> TASK INSTRUCTIONS
Pull every line holding the string "Protein" from the records below.

> RECORDS FOR THIS EXERCISE
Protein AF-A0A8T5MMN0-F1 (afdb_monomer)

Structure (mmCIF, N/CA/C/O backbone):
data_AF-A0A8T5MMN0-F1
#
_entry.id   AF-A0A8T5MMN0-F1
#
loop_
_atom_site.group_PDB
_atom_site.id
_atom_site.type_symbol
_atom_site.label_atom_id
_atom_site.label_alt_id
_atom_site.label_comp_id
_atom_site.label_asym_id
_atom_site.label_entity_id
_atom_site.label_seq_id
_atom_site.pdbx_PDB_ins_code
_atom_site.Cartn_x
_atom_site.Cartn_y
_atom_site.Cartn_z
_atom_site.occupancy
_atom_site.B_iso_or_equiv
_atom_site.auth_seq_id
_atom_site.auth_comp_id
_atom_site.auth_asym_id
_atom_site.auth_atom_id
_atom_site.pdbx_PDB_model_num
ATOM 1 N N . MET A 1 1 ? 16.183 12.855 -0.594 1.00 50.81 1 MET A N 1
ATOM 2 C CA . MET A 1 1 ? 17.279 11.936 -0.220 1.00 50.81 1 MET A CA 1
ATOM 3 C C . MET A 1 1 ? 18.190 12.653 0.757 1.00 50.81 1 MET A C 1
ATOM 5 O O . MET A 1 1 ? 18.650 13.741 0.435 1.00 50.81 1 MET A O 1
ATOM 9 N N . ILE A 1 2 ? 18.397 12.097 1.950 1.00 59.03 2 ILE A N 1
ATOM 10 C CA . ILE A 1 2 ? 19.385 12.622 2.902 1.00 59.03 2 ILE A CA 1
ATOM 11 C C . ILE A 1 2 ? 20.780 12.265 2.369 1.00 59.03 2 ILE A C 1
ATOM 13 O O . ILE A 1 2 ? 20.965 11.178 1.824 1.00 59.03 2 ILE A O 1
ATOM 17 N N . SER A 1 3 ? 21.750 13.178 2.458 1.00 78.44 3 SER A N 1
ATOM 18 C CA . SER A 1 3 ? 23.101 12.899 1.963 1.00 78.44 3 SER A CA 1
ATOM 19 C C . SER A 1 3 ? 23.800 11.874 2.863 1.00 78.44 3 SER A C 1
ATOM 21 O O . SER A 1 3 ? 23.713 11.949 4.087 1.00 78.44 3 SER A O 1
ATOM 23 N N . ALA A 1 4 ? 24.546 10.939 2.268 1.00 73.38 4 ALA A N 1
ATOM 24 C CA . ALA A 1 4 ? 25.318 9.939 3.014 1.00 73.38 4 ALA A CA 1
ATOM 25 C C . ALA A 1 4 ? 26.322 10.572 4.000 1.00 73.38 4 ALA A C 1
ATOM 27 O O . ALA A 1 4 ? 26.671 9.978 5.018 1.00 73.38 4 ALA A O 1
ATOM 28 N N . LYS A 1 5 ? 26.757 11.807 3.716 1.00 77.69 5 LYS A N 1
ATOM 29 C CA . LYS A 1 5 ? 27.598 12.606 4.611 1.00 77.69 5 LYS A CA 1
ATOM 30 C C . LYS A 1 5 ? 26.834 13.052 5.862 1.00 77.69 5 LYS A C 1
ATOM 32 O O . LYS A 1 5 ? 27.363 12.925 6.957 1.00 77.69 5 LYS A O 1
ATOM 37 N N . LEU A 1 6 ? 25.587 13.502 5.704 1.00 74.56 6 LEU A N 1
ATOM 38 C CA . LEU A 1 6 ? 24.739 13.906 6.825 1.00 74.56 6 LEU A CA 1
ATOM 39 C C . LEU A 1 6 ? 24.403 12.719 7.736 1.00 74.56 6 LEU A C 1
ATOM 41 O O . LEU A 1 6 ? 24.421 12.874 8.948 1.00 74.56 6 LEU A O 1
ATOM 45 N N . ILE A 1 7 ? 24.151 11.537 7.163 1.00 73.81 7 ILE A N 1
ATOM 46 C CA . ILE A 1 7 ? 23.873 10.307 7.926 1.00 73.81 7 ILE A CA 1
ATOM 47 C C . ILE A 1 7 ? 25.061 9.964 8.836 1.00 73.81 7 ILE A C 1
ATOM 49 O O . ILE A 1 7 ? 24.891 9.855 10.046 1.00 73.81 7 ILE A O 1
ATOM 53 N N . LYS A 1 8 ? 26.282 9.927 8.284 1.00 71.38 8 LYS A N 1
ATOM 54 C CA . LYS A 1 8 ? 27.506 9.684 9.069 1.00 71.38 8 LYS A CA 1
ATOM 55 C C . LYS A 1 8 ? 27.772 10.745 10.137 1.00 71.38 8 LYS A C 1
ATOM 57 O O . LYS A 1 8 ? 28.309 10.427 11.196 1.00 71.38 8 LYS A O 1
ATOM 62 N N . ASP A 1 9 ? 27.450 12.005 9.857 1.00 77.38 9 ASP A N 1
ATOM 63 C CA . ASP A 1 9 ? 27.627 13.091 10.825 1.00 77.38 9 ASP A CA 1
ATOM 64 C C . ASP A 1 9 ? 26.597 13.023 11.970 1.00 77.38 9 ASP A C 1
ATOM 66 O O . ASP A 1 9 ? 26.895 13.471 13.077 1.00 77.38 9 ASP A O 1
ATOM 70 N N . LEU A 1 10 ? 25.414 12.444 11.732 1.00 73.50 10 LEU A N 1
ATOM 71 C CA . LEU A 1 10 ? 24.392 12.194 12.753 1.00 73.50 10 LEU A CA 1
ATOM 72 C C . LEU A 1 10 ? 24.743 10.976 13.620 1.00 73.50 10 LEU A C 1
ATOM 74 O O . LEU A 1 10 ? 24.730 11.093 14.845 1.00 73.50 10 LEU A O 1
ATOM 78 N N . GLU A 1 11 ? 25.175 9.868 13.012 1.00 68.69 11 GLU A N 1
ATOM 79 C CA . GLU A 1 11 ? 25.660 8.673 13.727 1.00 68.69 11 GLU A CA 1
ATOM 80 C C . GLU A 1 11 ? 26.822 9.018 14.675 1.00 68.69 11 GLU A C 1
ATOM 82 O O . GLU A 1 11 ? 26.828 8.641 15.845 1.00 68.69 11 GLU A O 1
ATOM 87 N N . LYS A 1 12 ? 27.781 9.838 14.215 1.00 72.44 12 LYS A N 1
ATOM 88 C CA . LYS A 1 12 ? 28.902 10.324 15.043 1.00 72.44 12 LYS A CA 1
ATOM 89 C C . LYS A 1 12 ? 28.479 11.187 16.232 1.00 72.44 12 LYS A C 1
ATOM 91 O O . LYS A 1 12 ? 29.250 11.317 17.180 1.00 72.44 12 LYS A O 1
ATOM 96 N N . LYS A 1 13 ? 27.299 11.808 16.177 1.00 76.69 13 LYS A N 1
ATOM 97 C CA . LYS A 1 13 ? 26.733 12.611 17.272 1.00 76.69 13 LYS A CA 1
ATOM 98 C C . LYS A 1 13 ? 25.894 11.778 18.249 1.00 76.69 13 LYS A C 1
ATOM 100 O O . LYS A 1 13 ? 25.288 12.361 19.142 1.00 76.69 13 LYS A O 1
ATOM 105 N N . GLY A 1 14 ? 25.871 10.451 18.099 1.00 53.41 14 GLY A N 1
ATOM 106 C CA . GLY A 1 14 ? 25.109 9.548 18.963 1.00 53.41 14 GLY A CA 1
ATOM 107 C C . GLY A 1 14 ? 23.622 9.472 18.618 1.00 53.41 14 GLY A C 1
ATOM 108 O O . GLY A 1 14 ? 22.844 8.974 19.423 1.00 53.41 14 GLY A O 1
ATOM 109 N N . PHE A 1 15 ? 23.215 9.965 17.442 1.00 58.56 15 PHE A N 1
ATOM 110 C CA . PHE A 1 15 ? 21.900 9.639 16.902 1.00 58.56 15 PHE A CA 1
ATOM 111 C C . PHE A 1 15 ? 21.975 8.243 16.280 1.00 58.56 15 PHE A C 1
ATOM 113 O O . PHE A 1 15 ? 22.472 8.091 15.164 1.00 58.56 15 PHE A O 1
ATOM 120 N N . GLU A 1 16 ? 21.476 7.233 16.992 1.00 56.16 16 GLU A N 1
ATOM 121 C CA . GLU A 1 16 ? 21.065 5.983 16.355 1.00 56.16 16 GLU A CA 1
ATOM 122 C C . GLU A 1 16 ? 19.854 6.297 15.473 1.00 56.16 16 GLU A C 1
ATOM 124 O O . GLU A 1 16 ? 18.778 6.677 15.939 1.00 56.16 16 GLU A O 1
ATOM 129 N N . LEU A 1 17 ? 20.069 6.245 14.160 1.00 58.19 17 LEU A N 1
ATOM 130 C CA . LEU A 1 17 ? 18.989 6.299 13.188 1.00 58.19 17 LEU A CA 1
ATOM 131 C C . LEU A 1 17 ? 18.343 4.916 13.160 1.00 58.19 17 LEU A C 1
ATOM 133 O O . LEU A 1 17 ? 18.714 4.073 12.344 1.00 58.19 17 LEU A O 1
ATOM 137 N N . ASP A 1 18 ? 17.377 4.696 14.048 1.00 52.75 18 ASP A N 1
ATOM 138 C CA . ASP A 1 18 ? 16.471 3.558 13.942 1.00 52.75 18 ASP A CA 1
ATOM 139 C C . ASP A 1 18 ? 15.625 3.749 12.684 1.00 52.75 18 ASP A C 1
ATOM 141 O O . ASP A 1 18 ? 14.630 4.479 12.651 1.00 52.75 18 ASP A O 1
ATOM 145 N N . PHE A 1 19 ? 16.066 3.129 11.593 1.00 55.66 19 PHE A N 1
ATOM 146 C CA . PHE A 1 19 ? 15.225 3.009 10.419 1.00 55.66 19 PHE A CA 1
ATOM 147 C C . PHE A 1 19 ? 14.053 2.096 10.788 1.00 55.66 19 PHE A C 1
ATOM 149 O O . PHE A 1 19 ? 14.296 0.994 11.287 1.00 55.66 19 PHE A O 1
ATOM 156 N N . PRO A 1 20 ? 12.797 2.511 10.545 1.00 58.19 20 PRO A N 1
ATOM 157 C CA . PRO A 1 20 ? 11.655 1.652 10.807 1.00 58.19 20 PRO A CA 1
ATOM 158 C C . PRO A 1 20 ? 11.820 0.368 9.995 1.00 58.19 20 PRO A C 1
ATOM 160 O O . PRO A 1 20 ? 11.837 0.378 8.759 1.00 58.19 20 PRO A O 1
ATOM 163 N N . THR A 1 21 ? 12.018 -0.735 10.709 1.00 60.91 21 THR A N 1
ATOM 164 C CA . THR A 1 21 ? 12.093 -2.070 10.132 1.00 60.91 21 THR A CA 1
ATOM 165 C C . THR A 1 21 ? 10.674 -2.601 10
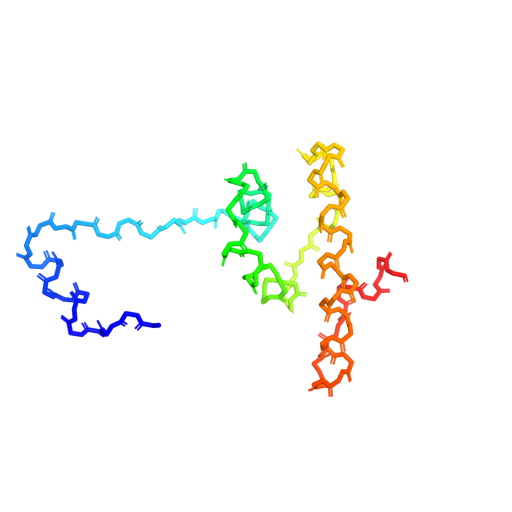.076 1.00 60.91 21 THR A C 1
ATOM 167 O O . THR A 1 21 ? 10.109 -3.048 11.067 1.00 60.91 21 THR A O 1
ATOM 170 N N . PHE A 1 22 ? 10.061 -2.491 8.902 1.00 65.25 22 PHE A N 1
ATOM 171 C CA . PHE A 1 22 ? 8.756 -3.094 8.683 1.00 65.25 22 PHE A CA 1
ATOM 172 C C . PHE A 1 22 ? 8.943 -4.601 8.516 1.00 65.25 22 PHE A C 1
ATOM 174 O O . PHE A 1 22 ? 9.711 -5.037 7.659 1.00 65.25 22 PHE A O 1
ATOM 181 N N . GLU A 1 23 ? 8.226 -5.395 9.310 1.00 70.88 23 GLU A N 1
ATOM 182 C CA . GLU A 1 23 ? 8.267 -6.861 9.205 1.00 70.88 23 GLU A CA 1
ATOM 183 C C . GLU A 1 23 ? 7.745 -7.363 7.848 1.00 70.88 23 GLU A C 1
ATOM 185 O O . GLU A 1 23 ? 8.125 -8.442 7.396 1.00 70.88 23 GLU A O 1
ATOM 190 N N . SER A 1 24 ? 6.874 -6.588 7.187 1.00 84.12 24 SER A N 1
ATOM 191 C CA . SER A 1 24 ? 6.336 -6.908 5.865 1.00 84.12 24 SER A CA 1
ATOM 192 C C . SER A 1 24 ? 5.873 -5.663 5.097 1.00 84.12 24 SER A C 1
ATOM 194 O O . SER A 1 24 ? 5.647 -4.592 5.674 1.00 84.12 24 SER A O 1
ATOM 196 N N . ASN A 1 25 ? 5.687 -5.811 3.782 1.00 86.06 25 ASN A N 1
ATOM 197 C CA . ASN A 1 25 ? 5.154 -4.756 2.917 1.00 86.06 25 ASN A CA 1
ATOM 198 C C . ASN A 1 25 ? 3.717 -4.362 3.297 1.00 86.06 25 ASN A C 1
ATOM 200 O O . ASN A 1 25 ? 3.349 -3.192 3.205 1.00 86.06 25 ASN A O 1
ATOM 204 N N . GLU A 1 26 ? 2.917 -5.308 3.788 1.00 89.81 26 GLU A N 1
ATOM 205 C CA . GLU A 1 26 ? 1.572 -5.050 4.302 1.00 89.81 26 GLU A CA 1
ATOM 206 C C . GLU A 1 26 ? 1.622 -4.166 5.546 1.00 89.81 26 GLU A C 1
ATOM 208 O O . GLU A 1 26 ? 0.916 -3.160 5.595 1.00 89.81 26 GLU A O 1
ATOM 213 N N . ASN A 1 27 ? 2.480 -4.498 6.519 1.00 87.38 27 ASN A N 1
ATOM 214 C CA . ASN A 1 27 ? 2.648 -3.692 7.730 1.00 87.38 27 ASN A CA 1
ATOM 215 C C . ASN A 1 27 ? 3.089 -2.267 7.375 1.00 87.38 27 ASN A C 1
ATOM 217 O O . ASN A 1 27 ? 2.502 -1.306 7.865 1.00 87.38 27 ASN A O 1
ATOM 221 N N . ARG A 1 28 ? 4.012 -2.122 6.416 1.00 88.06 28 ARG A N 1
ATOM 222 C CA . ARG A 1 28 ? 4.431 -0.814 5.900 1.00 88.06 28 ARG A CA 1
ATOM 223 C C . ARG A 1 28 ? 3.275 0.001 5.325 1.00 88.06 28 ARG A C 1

==

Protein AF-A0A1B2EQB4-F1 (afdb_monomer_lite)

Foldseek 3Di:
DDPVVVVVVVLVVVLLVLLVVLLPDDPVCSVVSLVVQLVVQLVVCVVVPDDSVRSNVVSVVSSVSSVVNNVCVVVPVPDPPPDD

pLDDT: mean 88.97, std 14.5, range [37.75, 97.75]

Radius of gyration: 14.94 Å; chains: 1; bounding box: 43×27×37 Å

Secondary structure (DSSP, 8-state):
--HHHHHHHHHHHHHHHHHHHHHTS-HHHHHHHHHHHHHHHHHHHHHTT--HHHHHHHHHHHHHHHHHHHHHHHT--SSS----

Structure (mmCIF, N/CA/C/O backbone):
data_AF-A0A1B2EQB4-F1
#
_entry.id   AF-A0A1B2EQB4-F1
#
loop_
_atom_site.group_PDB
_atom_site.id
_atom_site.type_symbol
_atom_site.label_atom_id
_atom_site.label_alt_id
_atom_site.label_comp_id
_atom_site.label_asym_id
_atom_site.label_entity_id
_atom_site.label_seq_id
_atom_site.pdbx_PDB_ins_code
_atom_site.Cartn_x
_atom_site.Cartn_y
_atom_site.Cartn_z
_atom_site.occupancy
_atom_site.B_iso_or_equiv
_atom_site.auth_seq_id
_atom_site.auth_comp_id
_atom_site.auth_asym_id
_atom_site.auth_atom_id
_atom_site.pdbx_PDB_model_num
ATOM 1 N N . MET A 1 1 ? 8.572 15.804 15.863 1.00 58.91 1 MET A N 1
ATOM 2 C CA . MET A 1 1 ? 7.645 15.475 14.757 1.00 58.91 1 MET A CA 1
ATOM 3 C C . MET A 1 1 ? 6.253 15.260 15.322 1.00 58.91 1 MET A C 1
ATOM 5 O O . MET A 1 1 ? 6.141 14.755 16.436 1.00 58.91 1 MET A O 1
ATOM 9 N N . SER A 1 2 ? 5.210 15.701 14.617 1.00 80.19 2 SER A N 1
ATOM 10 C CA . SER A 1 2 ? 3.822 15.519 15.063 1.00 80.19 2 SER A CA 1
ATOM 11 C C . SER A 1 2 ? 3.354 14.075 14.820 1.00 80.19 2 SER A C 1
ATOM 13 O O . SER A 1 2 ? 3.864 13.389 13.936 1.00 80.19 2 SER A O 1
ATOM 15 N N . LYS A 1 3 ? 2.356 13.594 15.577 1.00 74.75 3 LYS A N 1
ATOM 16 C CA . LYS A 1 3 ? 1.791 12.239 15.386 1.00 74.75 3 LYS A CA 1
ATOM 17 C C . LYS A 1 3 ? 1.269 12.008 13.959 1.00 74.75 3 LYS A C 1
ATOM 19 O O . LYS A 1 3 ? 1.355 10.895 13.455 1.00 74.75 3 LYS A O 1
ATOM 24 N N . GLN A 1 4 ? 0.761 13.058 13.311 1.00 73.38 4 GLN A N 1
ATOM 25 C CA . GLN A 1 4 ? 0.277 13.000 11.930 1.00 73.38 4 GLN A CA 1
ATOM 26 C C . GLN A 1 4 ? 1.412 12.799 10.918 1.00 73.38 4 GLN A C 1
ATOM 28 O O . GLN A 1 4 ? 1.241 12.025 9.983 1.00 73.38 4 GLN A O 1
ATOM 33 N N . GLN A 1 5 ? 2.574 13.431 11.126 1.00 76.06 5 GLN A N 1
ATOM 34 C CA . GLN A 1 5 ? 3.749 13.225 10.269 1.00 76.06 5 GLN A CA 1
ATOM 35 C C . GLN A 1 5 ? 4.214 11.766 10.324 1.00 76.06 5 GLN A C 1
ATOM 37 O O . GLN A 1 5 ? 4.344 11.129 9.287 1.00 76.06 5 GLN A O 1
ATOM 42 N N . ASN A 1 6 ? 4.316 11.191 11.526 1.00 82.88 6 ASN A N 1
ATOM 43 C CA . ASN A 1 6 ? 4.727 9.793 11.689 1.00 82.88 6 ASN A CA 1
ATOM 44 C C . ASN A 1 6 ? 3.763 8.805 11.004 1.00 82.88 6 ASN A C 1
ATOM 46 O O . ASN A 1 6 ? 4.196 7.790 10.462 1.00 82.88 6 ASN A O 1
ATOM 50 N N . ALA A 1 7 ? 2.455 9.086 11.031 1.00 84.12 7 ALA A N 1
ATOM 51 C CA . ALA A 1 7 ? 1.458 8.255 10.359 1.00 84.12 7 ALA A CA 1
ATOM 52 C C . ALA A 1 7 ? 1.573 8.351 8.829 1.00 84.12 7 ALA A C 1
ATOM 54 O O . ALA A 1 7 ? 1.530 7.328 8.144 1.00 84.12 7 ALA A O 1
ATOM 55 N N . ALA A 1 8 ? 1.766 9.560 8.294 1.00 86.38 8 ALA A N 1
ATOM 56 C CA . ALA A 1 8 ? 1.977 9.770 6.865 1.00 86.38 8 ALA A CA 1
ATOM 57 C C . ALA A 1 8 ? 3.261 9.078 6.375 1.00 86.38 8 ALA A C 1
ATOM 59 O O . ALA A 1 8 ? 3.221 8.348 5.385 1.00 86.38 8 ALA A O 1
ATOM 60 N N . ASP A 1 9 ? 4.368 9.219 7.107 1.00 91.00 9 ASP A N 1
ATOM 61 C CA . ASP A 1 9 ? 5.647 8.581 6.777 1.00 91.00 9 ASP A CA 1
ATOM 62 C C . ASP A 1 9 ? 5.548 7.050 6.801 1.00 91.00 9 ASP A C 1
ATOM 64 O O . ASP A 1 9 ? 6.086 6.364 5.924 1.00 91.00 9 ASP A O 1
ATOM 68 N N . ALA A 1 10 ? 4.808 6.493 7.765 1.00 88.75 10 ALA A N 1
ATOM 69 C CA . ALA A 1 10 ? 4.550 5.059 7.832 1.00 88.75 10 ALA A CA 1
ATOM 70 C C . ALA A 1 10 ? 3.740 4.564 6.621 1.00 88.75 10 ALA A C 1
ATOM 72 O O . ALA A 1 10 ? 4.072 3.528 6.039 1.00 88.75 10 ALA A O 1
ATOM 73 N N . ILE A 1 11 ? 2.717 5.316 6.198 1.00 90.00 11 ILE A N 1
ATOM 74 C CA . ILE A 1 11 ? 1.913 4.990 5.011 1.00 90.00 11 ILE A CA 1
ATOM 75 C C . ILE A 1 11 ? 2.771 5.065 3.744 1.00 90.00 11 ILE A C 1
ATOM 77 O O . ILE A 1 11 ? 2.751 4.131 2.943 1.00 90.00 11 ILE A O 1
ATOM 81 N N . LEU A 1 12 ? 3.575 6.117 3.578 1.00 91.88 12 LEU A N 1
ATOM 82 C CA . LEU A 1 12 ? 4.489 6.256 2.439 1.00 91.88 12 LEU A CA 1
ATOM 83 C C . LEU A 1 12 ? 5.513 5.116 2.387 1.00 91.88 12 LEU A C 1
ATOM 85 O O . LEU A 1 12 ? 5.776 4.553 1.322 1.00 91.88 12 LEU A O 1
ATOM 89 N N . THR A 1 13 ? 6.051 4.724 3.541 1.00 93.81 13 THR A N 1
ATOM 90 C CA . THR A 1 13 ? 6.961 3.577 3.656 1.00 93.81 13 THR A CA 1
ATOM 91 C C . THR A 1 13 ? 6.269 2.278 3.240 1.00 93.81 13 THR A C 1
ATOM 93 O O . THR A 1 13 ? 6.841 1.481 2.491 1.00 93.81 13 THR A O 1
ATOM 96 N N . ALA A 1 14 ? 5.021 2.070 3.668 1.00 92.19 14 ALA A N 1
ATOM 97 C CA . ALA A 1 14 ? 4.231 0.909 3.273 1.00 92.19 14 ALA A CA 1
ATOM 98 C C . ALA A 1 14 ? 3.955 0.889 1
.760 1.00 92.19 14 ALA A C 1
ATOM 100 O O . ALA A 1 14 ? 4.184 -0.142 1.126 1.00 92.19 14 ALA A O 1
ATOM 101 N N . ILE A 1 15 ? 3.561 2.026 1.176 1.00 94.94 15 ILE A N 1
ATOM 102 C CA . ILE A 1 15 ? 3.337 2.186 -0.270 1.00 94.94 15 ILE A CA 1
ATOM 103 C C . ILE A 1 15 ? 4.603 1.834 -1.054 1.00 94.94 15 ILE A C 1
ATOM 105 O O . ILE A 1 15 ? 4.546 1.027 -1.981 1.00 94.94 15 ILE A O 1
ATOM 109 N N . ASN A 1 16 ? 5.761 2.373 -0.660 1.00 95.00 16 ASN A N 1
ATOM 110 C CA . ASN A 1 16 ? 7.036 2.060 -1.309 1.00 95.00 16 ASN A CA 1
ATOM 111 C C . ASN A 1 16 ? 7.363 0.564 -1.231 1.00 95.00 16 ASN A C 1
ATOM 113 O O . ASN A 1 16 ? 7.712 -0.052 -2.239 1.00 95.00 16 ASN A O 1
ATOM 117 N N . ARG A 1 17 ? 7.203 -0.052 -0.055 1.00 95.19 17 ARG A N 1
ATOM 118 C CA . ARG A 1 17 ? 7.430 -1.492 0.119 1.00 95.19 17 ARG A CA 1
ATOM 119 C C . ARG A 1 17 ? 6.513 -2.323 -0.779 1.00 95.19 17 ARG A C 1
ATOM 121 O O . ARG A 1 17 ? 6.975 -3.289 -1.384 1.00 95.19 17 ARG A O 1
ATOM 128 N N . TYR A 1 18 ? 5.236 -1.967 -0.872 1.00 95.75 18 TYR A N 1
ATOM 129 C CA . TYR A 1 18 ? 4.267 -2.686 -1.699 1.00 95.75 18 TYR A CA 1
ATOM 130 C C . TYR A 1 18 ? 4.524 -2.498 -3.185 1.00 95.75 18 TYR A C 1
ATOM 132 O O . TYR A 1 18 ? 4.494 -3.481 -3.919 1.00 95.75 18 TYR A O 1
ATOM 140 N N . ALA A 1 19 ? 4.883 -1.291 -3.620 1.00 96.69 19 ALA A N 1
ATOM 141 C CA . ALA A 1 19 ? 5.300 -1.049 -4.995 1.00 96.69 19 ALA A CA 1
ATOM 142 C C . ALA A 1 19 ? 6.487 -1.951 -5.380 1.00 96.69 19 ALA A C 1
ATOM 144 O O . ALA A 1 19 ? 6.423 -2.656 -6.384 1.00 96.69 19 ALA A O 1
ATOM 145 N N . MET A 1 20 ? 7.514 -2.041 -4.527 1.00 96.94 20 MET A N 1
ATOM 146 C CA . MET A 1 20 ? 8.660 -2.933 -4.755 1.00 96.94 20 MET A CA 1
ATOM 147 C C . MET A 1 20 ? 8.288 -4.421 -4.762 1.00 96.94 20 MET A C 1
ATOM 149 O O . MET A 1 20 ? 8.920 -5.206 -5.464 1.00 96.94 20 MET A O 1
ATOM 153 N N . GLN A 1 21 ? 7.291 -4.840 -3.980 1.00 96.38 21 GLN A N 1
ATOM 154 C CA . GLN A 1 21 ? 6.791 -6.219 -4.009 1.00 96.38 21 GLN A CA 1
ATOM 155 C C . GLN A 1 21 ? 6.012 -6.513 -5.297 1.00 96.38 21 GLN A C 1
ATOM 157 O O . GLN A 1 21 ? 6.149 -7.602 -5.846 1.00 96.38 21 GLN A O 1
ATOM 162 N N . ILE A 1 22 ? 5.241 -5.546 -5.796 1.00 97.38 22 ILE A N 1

> WRITTEN RESPONSE
Protein AF-A0A8T5MMN0-F1 (afdb_monomer)
Protein AF-A0A1B2EQB4-F1 (afdb_monomer_lite)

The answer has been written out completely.